BEGIN Entries provided
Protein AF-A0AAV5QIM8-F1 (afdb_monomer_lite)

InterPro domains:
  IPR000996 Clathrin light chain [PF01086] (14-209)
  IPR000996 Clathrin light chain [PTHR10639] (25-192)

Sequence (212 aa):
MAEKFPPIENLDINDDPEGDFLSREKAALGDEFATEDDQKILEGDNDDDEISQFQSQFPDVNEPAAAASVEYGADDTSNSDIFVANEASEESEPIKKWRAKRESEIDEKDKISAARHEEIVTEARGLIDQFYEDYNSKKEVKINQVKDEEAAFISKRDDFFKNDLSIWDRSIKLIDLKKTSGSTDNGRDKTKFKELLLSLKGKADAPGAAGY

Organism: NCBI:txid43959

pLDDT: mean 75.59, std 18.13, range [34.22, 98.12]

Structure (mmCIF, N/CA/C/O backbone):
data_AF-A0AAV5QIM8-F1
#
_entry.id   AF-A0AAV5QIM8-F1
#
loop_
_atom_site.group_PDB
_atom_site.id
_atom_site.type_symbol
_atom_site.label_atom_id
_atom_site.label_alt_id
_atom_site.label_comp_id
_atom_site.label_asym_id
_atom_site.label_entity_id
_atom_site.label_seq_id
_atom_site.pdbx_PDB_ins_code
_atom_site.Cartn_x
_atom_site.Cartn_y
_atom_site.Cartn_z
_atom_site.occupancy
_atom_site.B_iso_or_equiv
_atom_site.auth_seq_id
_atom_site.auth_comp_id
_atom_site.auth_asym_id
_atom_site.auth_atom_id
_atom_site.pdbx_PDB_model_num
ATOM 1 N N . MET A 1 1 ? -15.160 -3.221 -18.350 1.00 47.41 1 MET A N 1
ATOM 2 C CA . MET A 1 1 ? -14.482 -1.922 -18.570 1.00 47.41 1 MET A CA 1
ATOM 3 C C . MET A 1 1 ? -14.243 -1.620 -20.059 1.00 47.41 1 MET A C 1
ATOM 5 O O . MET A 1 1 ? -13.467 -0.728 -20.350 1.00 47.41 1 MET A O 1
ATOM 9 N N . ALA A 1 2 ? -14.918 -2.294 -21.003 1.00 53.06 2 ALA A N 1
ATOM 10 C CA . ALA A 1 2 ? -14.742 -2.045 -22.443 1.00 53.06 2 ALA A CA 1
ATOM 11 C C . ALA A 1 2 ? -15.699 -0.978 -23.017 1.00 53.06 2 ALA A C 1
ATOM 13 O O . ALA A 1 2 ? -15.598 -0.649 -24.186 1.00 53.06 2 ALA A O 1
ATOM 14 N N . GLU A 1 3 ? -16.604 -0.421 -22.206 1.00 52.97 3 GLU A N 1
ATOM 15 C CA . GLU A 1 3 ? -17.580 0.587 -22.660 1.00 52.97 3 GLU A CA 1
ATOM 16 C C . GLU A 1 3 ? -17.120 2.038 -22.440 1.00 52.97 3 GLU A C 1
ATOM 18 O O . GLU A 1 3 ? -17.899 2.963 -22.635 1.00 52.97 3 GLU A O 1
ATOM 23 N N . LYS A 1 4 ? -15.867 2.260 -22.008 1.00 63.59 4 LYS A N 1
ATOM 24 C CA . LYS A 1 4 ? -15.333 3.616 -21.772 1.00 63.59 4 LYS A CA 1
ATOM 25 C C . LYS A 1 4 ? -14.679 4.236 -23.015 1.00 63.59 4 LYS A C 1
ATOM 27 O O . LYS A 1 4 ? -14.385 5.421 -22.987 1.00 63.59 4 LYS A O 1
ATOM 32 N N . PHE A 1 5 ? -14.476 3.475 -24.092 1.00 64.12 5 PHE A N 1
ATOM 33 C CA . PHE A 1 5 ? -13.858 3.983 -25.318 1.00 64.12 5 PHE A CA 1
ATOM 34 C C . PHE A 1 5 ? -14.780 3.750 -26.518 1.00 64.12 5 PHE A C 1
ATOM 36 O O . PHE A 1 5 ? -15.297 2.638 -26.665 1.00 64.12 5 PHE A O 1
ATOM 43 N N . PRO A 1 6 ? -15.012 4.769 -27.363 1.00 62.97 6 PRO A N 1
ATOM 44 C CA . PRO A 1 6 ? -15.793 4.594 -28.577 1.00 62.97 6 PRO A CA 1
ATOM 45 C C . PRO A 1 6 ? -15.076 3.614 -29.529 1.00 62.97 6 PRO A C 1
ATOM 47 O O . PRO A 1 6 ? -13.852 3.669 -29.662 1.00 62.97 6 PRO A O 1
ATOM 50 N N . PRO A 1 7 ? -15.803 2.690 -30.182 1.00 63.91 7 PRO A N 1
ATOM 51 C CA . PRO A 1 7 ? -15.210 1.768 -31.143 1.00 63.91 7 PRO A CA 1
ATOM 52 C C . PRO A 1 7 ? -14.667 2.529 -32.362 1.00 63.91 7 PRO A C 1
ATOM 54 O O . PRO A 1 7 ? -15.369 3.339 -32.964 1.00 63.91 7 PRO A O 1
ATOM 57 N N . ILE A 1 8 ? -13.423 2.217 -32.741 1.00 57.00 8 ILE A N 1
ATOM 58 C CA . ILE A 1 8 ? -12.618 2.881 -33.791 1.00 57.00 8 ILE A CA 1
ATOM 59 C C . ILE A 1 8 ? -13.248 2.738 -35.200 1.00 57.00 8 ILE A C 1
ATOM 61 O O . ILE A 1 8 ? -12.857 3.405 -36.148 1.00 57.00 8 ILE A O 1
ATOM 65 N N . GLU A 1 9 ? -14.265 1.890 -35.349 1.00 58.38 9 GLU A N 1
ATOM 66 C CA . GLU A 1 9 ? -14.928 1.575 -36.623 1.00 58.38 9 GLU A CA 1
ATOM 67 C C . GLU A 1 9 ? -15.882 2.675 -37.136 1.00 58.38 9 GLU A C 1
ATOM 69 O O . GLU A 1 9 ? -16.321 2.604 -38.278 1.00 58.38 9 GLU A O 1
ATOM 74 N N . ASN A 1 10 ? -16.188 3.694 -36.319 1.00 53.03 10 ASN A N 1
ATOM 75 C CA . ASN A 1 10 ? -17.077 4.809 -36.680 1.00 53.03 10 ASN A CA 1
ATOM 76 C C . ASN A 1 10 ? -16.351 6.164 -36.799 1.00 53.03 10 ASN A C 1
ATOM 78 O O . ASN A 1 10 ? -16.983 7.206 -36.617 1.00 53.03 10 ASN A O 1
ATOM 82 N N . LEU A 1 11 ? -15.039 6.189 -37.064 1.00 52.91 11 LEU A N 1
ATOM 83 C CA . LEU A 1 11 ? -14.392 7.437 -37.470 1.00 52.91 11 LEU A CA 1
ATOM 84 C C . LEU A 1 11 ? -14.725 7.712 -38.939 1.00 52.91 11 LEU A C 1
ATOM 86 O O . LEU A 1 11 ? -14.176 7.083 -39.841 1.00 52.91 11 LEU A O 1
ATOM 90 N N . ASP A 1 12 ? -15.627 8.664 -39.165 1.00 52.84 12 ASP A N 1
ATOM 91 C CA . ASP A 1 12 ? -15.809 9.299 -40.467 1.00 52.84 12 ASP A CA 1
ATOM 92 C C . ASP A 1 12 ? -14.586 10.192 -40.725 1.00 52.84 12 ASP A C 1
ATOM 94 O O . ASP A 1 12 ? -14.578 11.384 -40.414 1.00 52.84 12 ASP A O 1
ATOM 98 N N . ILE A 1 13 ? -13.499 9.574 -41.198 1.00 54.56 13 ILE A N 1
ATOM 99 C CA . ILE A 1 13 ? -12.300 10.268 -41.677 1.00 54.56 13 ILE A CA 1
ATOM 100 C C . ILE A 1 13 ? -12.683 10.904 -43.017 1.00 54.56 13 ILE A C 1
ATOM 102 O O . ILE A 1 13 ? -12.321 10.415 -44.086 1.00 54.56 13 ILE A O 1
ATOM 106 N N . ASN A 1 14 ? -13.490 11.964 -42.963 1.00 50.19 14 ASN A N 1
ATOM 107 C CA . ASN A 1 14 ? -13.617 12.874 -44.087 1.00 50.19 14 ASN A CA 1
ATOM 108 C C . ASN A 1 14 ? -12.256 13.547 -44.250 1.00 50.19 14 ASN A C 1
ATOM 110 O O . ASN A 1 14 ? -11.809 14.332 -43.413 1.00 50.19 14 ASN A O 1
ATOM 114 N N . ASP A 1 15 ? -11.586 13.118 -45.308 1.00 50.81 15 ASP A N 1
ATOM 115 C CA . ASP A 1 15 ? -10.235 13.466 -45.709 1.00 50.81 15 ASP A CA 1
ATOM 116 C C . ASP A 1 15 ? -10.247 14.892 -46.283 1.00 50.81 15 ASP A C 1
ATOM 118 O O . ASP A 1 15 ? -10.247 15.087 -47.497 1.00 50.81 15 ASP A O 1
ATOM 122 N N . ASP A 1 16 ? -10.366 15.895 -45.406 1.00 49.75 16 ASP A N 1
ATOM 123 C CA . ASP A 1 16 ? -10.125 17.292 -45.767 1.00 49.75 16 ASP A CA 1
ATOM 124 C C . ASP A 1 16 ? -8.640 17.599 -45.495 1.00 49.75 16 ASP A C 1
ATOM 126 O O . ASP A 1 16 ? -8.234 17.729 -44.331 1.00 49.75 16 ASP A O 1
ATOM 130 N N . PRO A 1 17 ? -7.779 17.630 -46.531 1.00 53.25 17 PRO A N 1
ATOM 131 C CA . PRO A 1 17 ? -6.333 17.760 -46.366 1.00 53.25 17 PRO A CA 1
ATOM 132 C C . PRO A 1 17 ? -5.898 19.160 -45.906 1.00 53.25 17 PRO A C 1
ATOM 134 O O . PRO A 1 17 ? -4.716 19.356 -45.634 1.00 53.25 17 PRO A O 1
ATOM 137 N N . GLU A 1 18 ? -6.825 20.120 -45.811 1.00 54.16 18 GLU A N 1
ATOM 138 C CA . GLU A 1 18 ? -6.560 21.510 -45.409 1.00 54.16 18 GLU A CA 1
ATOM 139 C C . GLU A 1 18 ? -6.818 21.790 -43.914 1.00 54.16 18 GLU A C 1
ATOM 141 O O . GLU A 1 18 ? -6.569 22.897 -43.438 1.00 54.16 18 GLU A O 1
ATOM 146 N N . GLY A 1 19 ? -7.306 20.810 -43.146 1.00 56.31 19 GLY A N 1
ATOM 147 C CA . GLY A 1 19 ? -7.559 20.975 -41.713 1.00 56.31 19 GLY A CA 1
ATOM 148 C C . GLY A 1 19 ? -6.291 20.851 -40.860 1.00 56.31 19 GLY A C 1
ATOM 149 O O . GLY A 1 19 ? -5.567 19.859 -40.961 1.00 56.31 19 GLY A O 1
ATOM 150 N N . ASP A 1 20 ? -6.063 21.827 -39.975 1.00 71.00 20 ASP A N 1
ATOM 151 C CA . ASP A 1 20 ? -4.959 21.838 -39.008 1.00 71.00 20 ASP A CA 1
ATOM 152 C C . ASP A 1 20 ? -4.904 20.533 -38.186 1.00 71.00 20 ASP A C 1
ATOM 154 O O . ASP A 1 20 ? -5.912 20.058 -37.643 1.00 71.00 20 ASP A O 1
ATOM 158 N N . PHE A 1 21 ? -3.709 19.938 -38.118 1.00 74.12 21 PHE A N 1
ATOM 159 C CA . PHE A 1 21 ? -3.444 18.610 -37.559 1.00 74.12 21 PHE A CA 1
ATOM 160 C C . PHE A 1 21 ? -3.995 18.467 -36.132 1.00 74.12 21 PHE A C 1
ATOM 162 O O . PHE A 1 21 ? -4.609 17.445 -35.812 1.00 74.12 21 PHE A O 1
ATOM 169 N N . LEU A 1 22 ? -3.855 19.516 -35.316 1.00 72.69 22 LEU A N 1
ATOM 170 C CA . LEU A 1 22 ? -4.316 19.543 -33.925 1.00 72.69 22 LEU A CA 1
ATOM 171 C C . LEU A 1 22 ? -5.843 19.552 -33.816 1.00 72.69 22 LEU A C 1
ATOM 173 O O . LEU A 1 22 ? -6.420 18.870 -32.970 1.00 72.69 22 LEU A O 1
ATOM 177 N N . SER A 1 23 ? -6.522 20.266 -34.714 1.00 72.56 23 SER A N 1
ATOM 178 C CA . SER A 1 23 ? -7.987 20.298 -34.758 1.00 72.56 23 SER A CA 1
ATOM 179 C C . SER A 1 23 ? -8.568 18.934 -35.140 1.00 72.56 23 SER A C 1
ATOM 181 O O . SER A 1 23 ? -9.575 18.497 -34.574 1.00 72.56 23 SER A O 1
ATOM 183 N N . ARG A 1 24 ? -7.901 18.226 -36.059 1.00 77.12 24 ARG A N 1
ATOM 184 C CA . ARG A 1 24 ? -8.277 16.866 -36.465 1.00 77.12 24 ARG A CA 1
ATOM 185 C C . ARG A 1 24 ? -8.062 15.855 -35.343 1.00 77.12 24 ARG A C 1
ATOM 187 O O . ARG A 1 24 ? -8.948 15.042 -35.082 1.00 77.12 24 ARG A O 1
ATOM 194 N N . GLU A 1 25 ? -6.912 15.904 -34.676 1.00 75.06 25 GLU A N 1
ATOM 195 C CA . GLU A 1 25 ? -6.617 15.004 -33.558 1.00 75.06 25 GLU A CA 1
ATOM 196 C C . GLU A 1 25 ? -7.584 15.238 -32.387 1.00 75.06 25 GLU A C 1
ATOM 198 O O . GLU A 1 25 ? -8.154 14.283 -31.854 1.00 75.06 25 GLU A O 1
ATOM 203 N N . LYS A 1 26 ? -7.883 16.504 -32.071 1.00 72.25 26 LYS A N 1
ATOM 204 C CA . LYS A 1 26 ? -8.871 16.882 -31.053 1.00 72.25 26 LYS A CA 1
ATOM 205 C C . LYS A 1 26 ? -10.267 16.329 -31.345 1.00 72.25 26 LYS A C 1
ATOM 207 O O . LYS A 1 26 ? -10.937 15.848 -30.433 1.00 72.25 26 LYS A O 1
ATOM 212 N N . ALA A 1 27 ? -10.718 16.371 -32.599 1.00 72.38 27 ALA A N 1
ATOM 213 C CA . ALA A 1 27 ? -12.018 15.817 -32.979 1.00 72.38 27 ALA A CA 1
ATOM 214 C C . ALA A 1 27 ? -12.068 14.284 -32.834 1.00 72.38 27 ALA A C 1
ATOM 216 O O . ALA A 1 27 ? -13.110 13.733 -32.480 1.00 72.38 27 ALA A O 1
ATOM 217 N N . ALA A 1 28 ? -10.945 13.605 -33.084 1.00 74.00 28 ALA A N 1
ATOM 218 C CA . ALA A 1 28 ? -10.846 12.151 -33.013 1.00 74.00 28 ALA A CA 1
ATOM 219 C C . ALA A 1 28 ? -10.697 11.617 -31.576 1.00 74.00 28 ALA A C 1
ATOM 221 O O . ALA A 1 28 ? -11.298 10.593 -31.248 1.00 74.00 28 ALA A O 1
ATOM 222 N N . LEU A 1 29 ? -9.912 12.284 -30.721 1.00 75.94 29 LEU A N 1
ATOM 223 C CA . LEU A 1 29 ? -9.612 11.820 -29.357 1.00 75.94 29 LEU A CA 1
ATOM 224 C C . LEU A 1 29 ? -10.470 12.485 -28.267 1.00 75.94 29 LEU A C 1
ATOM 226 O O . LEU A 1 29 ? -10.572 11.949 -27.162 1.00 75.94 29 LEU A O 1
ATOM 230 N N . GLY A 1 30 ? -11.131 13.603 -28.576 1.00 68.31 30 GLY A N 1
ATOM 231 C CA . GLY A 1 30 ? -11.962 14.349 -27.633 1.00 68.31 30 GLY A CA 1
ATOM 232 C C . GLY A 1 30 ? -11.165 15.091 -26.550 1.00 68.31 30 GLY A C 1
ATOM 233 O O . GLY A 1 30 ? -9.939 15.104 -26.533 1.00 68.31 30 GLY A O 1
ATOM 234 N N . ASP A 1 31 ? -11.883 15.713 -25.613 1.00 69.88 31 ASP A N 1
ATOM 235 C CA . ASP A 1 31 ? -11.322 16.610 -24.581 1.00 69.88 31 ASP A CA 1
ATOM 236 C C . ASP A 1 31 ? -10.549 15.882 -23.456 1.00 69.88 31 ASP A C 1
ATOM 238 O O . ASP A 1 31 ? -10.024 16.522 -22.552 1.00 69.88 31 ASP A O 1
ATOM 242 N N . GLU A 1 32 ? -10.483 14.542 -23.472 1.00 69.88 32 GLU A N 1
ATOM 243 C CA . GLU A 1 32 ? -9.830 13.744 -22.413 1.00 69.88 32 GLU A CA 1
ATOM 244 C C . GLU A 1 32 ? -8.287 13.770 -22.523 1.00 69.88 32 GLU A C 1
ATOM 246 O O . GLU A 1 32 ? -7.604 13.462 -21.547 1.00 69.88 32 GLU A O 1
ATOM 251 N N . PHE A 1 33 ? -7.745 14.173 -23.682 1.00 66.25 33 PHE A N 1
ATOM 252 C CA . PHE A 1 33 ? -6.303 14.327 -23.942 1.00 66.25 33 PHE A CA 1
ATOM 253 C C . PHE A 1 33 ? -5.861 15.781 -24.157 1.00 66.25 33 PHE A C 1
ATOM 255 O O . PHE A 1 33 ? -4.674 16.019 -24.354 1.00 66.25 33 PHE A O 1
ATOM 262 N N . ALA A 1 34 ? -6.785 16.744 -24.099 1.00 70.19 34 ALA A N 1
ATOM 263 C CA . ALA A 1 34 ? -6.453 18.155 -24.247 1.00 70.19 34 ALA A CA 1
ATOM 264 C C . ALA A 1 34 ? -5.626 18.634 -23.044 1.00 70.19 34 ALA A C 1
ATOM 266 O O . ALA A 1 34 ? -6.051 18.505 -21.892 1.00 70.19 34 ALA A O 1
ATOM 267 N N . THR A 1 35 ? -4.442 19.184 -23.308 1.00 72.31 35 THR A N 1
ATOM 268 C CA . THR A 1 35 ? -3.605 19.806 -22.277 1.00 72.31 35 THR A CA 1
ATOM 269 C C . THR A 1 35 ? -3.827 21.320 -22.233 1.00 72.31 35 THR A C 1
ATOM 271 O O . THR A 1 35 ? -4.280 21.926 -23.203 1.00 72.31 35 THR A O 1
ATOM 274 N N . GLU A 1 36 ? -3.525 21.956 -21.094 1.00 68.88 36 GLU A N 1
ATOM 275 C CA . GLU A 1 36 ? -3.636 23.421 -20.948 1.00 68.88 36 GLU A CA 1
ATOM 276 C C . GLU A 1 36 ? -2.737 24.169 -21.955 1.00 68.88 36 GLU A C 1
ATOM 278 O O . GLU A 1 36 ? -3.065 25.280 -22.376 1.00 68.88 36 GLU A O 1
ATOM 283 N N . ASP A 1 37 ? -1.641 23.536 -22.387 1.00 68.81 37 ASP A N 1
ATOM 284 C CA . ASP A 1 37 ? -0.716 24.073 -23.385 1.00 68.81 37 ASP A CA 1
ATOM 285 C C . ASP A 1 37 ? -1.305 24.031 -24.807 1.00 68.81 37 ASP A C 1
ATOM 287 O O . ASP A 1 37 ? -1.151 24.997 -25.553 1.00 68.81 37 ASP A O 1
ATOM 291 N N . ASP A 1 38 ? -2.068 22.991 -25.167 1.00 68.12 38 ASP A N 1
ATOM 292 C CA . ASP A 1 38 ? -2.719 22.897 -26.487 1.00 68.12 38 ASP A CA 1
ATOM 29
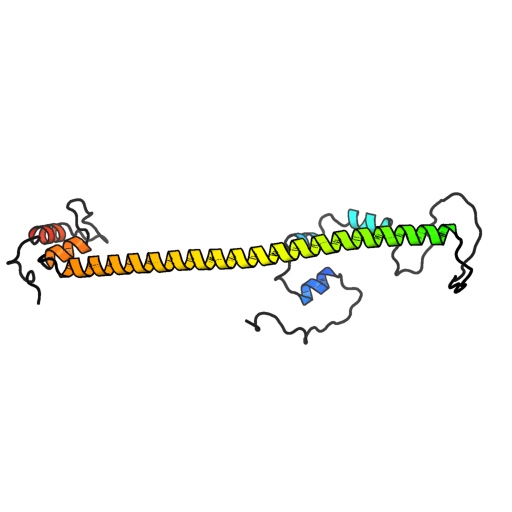3 C C . ASP A 1 38 ? -3.727 24.026 -26.701 1.00 68.12 38 ASP A C 1
ATOM 295 O O . ASP A 1 38 ? -3.873 24.557 -27.801 1.00 68.12 38 ASP A O 1
ATOM 299 N N . GLN A 1 39 ? -4.422 24.419 -25.633 1.00 68.12 39 GLN A N 1
ATOM 300 C CA . GLN A 1 39 ? -5.395 25.502 -25.677 1.00 68.12 39 GLN A CA 1
ATOM 301 C C . GLN A 1 39 ? -4.716 26.862 -25.889 1.00 68.12 39 GLN A C 1
ATOM 303 O O . GLN A 1 39 ? -5.243 27.712 -26.602 1.00 68.12 39 GLN A O 1
ATOM 308 N N . LYS A 1 40 ? -3.510 27.036 -25.341 1.00 67.44 40 LYS A N 1
ATOM 309 C CA . LYS A 1 40 ? -2.691 28.234 -25.528 1.00 67.44 40 LYS A CA 1
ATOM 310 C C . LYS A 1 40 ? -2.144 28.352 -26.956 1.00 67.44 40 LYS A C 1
END Entries provided
Work required: Give the count of lines in the listing above that hold the word "Clathrin", and say nothing else.

Your response: 2